ServiceNow responds: 

</> JSON 

{ 

"ticket_number": "INC0012345" 
} 

Step 5: Automatic Email Response 

Once ServiceNow returns the incident number, the workflow engine triggers an email service such as Microsoft Outlook Connector or Gmail API to send an acknowledgment email to the customer. 

The workflow dynamically inserts the generated incident number into the email template. 

Subject: Ticket Created – INC0012345 

Hello John, 

Thank you for contacting support. 

Your request has been logged successfully. 
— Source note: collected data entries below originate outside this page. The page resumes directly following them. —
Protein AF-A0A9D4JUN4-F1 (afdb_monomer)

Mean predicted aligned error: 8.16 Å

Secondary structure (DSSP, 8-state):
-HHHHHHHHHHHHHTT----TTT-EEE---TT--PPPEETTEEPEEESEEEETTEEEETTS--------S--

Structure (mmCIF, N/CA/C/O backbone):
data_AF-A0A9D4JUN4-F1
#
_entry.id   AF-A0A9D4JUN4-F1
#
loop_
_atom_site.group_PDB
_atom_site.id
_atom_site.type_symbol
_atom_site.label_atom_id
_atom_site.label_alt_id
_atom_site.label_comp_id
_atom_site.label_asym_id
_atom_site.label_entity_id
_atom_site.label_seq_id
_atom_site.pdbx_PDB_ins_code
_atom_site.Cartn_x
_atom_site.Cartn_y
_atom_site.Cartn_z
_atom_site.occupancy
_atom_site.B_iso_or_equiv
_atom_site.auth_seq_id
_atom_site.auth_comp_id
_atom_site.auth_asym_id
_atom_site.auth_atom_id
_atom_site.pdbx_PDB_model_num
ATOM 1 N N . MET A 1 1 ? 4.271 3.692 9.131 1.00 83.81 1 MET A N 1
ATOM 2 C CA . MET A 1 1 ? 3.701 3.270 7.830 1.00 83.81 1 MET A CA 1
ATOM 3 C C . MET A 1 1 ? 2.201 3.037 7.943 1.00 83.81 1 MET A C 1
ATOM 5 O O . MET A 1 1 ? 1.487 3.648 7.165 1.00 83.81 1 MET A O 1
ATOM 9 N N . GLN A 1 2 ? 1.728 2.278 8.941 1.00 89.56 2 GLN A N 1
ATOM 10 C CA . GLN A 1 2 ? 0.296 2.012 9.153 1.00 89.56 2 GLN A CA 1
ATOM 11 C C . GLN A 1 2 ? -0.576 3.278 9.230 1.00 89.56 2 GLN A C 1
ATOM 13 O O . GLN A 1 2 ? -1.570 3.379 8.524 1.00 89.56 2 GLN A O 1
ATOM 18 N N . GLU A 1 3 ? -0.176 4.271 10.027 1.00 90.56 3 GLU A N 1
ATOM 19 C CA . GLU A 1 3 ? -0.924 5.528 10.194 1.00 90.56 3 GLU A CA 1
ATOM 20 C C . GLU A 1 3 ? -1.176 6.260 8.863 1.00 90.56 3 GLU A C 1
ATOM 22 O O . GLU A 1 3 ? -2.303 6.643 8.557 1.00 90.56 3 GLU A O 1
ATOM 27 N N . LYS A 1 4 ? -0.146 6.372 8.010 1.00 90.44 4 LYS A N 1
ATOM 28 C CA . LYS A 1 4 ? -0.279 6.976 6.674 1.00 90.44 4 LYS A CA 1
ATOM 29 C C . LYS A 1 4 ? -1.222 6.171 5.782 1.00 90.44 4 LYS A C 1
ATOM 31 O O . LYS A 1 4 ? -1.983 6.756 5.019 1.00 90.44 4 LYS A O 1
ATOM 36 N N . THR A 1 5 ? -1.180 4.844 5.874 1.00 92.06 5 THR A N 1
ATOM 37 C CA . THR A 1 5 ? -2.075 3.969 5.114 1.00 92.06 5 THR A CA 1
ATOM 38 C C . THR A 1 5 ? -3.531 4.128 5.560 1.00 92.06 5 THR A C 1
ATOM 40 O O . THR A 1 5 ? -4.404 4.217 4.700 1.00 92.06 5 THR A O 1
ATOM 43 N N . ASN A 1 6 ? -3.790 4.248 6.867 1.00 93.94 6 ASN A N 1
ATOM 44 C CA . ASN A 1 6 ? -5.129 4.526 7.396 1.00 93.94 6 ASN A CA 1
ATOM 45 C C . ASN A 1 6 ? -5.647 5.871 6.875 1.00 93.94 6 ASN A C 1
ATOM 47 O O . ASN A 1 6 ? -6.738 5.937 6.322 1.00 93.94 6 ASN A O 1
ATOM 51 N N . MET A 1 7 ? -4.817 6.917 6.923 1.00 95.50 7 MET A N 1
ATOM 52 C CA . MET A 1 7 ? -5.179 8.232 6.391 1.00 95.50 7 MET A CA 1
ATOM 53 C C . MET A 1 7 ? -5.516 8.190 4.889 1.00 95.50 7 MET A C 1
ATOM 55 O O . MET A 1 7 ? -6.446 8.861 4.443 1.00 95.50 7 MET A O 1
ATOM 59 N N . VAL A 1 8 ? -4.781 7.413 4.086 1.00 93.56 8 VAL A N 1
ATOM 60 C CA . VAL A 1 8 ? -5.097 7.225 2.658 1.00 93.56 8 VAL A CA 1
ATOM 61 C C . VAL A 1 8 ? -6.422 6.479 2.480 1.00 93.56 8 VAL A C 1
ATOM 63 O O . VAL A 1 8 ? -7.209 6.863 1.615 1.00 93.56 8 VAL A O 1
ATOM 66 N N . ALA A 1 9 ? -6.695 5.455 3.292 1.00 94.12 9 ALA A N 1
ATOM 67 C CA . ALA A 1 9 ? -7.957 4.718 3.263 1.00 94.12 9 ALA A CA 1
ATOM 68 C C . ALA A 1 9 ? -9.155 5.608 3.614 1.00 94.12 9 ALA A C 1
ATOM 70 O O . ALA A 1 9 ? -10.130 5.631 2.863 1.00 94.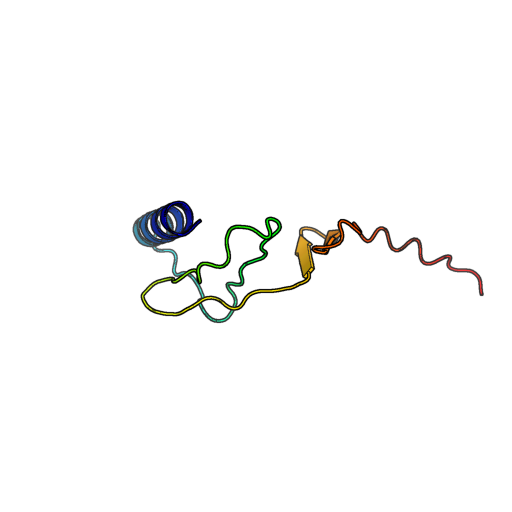12 9 ALA A O 1
ATOM 71 N N . ASP A 1 10 ? -9.043 6.404 4.674 1.00 95.44 10 ASP A N 1
ATOM 72 C CA . ASP A 1 10 ? -10.106 7.301 5.126 1.00 95.44 10 ASP A CA 1
ATOM 73 C C . ASP A 1 10 ? -10.394 8.397 4.094 1.00 95.44 10 ASP A C 1
ATOM 75 O O . ASP A 1 10 ? -11.548 8.650 3.747 1.00 95.44 10 ASP A O 1
ATOM 79 N N . ASN A 1 11 ? -9.355 9.022 3.529 1.00 96.81 11 ASN A N 1
ATOM 80 C CA . ASN A 1 11 ? -9.544 10.021 2.475 1.00 96.81 11 ASN A CA 1
ATOM 81 C C . ASN A 1 11 ? -10.100 9.406 1.187 1.00 96.81 11 ASN A C 1
ATOM 83 O O . ASN A 1 11 ? -10.942 10.027 0.544 1.00 96.81 11 ASN A O 1
ATOM 87 N N . SER A 1 12 ? -9.693 8.184 0.831 1.00 95.19 12 SER A N 1
ATOM 88 C CA . SER A 1 12 ? -10.277 7.468 -0.310 1.00 95.19 12 SER A CA 1
ATOM 89 C C . SER A 1 12 ? -11.774 7.247 -0.095 1.00 95.19 12 SER A C 1
ATOM 91 O O . SER A 1 12 ? -12.566 7.602 -0.963 1.00 95.19 12 SER A O 1
ATOM 93 N N . ALA A 1 13 ? -12.173 6.771 1.089 1.00 94.38 13 ALA A N 1
ATOM 94 C CA . ALA A 1 13 ? -13.577 6.561 1.434 1.00 94.38 13 ALA A CA 1
ATOM 95 C C . ALA A 1 13 ? -14.392 7.865 1.387 1.00 94.38 13 ALA A C 1
ATOM 97 O O . ALA A 1 13 ? -15.485 7.884 0.824 1.00 94.38 13 ALA A O 1
ATOM 98 N N . ARG A 1 14 ? -13.843 8.979 1.897 1.00 96.75 14 ARG A N 1
ATOM 99 C CA . ARG A 1 14 ? -14.479 10.311 1.820 1.00 96.75 14 ARG A CA 1
ATOM 100 C C . ARG A 1 14 ? -14.693 10.796 0.386 1.00 96.75 14 ARG A C 1
ATOM 102 O O . ARG A 1 14 ? -15.634 11.540 0.136 1.00 96.75 14 ARG A O 1
ATOM 109 N N . LEU A 1 15 ? -13.829 10.383 -0.538 1.00 96.62 15 LEU A N 1
ATOM 110 C CA . LEU A 1 15 ? -13.936 10.685 -1.966 1.00 96.62 15 LEU A CA 1
ATOM 111 C C . LEU A 1 15 ? -14.801 9.666 -2.732 1.00 96.62 15 LEU A C 1
ATOM 113 O O . LEU A 1 15 ? -14.914 9.767 -3.950 1.00 96.62 15 LEU A O 1
ATOM 117 N N . GLY A 1 16 ? -15.386 8.670 -2.055 1.00 95.62 16 GLY A N 1
ATOM 118 C CA . GLY A 1 16 ? -16.130 7.580 -2.696 1.00 95.62 16 GLY A CA 1
ATOM 119 C C . GLY A 1 16 ? -15.242 6.580 -3.448 1.00 95.62 16 GLY A C 1
ATOM 120 O O . GLY A 1 16 ? -15.734 5.785 -4.247 1.00 95.62 16 GLY A O 1
ATOM 121 N N . LEU A 1 17 ? -13.928 6.605 -3.212 1.00 94.50 17 LEU A N 1
ATOM 122 C CA . LEU A 1 17 ? -12.960 5.696 -3.814 1.00 94.50 17 LEU A CA 1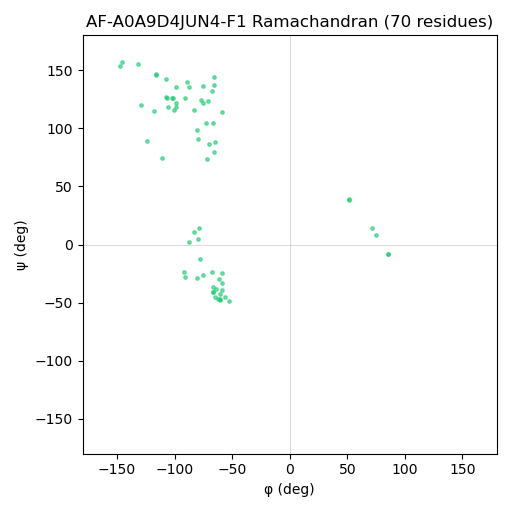
ATOM 123 C C . LEU A 1 17 ? -12.790 4.443 -2.953 1.00 94.50 17 LEU A C 1
ATOM 125 O O . LEU A 1 17 ? -12.688 4.506 -1.728 1.00 94.50 17 LEU A O 1
ATOM 129 N N . THR A 1 18 ? -12.688 3.290 -3.613 1.00 92.31 18 THR A N 1
ATOM 130 C CA . THR A 1 18 ? -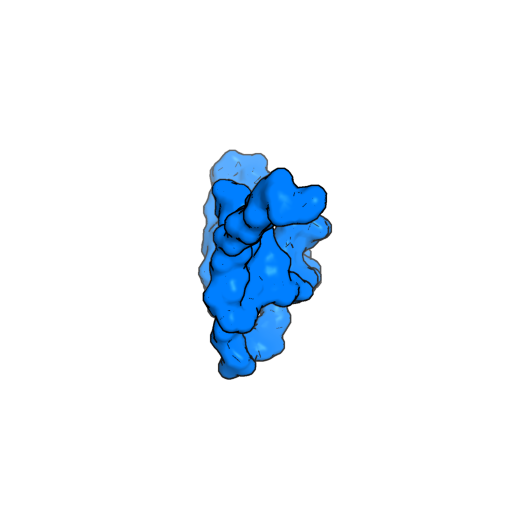12.438 2.005 -2.950 1.00 92.31 18 THR A CA 1
ATOM 131 C C . THR A 1 18 ? -11.012 1.542 -3.215 1.00 92.31 18 THR A C 1
ATOM 133 O O . THR A 1 18 ? -10.585 1.433 -4.366 1.00 92.31 18 THR A O 1
ATOM 136 N N . ILE A 1 19 ? -10.273 1.226 -2.151 1.00 92.75 19 ILE A N 1
ATOM 137 C CA . ILE A 1 19 ? -8.939 0.638 -2.275 1.00 92.75 19 ILE A CA 1
ATOM 138 C C . ILE A 1 19 ? -9.078 -0.830 -2.680 1.00 92.75 19 ILE A C 1
ATOM 140 O O . ILE A 1 19 ? -9.678 -1.635 -1.971 1.00 92.75 19 ILE A O 1
ATOM 144 N N . ASN A 1 20 ? -8.482 -1.201 -3.814 1.00 91.94 20 ASN A N 1
ATOM 145 C CA . ASN A 1 20 ? -8.427 -2.595 -4.238 1.00 91.94 20 ASN A CA 1
ATOM 146 C C . ASN A 1 20 ? -7.298 -3.332 -3.508 1.00 91.94 20 ASN A C 1
ATOM 148 O O . ASN A 1 20 ? -6.142 -3.295 -3.926 1.00 91.94 20 ASN A O 1
ATOM 152 N N . ARG A 1 21 ? -7.665 -4.058 -2.455 1.00 89.88 21 ARG A N 1
ATOM 153 C CA . ARG A 1 21 ? -6.738 -4.777 -1.571 1.00 89.88 21 ARG A CA 1
ATOM 154 C C . ARG A 1 21 ? -5.867 -5.815 -2.293 1.00 89.88 21 ARG A C 1
ATOM 156 O O . ARG A 1 21 ? -4.700 -5.956 -1.957 1.00 89.88 21 ARG A O 1
ATOM 163 N N . GLY A 1 22 ? -6.381 -6.469 -3.340 1.00 89.06 22 GLY A N 1
ATOM 164 C CA . GLY A 1 22 ? -5.617 -7.449 -4.128 1.00 89.06 22 GLY A CA 1
ATOM 165 C C . GLY A 1 22 ? -4.584 -6.826 -5.077 1.00 89.06 22 GLY A C 1
ATOM 166 O O . GLY A 1 22 ? -3.578 -7.454 -5.411 1.00 89.06 22 GLY A O 1
ATOM 167 N N . LYS A 1 23 ? -4.812 -5.580 -5.514 1.00 90.25 23 LYS A N 1
ATOM 168 C CA . LYS A 1 23 ? -3.868 -4.819 -6.353 1.00 90.25 23 LYS A CA 1
ATOM 169 C C . LYS A 1 23 ? -2.904 -3.972 -5.526 1.00 90.25 23 LYS A C 1
ATOM 171 O O . LYS A 1 23 ? -1.793 -3.704 -5.978 1.00 90.25 23 LYS A O 1
ATOM 176 N N . SER A 1 24 ? -3.319 -3.547 -4.337 1.00 91.56 24 SER A N 1
ATOM 177 C CA . SER A 1 24 ? -2.498 -2.772 -3.416 1.00 91.56 24 SER A CA 1
ATOM 178 C C . SER A 1 24 ? -1.393 -3.640 -2.820 1.00 91.56 24 SER A C 1
ATOM 180 O O . SER A 1 24 ? -1.644 -4.671 -2.205 1.00 91.56 24 SER A O 1
ATOM 182 N N . LYS A 1 25 ? -0.146 -3.208 -2.997 1.00 91.50 25 LYS A N 1
ATOM 183 C CA . LYS A 1 25 ? 1.043 -3.874 -2.460 1.00 91.50 25 LYS A CA 1
ATOM 184 C C . LYS A 1 25 ? 1.936 -2.850 -1.780 1.00 91.50 25 LYS A C 1
ATOM 186 O O . LYS A 1 25 ? 1.894 -1.666 -2.112 1.00 91.50 25 LYS A O 1
ATOM 191 N N . VAL A 1 26 ? 2.749 -3.305 -0.836 1.00 90.19 26 VAL A N 1
ATOM 192 C CA . VAL A 1 26 ? 3.660 -2.446 -0.081 1.00 90.19 26 VAL A CA 1
ATOM 193 C C . VAL A 1 26 ? 5.085 -2.687 -0.547 1.00 90.19 26 VAL A C 1
ATOM 195 O O . VAL A 1 26 ? 5.583 -3.807 -0.524 1.00 90.19 26 VAL A O 1
ATOM 198 N N . PHE A 1 27 ? 5.764 -1.617 -0.936 1.00 89.00 27 PHE A N 1
ATOM 199 C CA . PHE A 1 27 ? 7.202 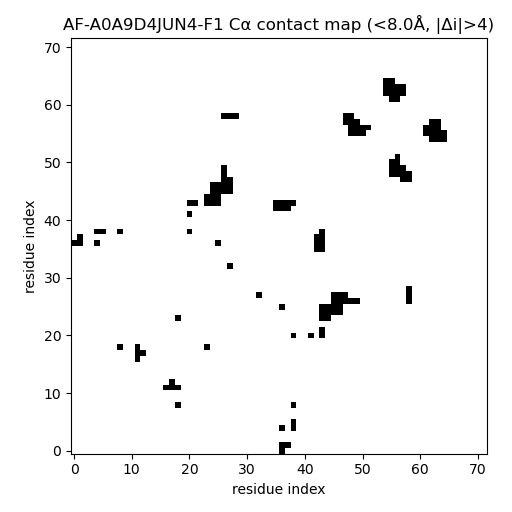-1.622 -1.154 1.00 89.00 27 PHE A CA 1
ATOM 200 C C . PHE A 1 27 ? 7.886 -1.001 0.070 1.00 89.00 27 PHE A C 1
ATOM 202 O O . PHE A 1 27 ? 7.657 0.169 0.382 1.00 89.00 27 PHE A O 1
ATOM 209 N N . LYS A 1 28 ? 8.689 -1.787 0.795 1.00 85.44 28 LYS A N 1
ATOM 210 C CA . LYS A 1 28 ? 9.415 -1.330 1.992 1.00 85.44 28 LYS A CA 1
ATOM 211 C C . LYS A 1 28 ?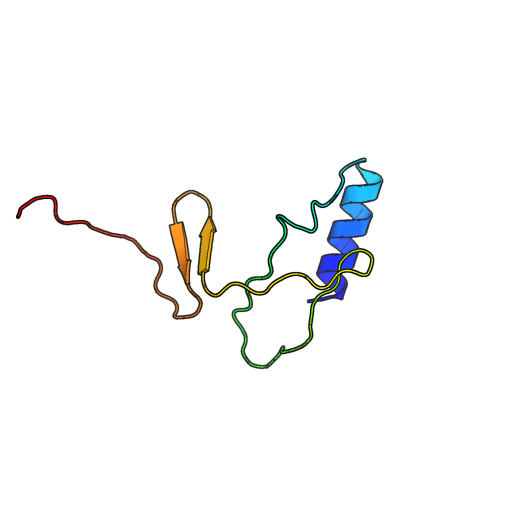 10.901 -1.154 1.694 1.00 85.44 28 LYS A C 1
ATOM 213 O O . LYS A 1 28 ? 11.583 -2.128 1.391 1.00 85.44 28 LYS A O 1
ATOM 218 N N . THR A 1 29 ? 11.405 0.068 1.837 1.00 76.19 29 THR A N 1
ATOM 219 C CA . THR A 1 29 ? 12.826 0.395 1.616 1.00 76.19 29 THR A CA 1
ATOM 220 C C . THR A 1 29 ? 13.673 0.298 2.890 1.00 76.19 29 THR A C 1
ATOM 222 O O . THR A 1 29 ? 14.876 0.094 2.809 1.00 76.19 29 THR A O 1
ATOM 225 N N . ASN A 1 30 ? 13.061 0.424 4.074 1.00 73.12 30 ASN A N 1
ATOM 226 C CA . ASN A 1 30 ? 13.772 0.419 5.358 1.00 73.12 30 ASN A CA 1
ATOM 227 C C . ASN A 1 30 ? 13.660 -0.946 6.054 1.00 73.12 30 ASN A C 1
ATOM 229 O O . ASN A 1 30 ? 12.550 -1.415 6.307 1.00 73.12 30 ASN A O 1
ATOM 233 N N . ALA A 1 31 ? 14.803 -1.540 6.417 1.00 59.34 31 ALA A N 1
ATOM 234 C CA . ALA A 1 31 ? 14.891 -2.854 7.068 1.00 59.34 31 ALA A CA 1
ATOM 235 C C . ALA A 1 31 ? 14.327 -2.885 8.503 1.00 59.34 31 ALA A C 1
ATOM 237 O O . ALA A 1 31 ? 13.911 -3.932 8.985 1.00 59.34 31 ALA A O 1
ATOM 238 N N . SER A 1 32 ? 14.282 -1.741 9.190 1.00 63.28 32 SER A N 1
ATOM 239 C CA . SER A 1 32 ? 13.864 -1.656 10.595 1.00 63.28 32 SER A CA 1
ATOM 240 C C . SER A 1 32 ? 12.350 -1.730 10.810 1.00 63.28 32 SER A C 1
ATOM 242 O O . SER A 1 32 ? 11.909 -1.915 11.941 1.00 63.28 32 SER A O 1
ATOM 244 N N . ASN A 1 33 ? 11.531 -1.601 9.759 1.00 68.31 33 ASN A N 1
ATOM 245 C CA . ASN A 1 33 ? 10.076 -1.585 9.897 1.00 68.31 33 ASN A CA 1
ATOM 246 C C . ASN A 1 33 ? 9.439 -2.841 9.297 1.00 68.31 33 ASN A C 1
ATOM 248 O O . ASN A 1 33 ? 8.831 -2.815 8.227 1.00 68.31 33 ASN A O 1
ATOM 252 N N . ASN A 1 34 ? 9.579 -3.952 10.020 1.00 73.81 34 ASN A N 1
ATOM 253 C CA . ASN A 1 34 ? 9.026 -5.243 9.616 1.00 73.81 34 ASN A CA 1
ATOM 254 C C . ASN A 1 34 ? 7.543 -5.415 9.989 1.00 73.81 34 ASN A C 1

Ticket Number: INC0012345 

Our support team will review the issue and get back to you shortly. 

Regards, 

Support Team 

Advantages of Generative AI: 

  1. Efficiency 
  1. Scalability 
  1. Consistency 
  1. Innovation Enablement 

Conclusion:

Generative AI is rapidly transforming how organizations operate by enabling intelligent automation of everyday workflows. 

By leveraging Generative AI effectively, organizations can improve efficiency, reduce manual effort, enhance decision-making, and empower employees. 

However, it is equally important to use AI responsibly, ensuring data privacy, accuracy, and human oversight. 

As businesses continue to evolve, Generative AI will play a crucial role in building smarter, more agile, and more efficient workflows. Organizations that embrace this technology early will be better positioned to drive innovation and maintain a competitive advantage.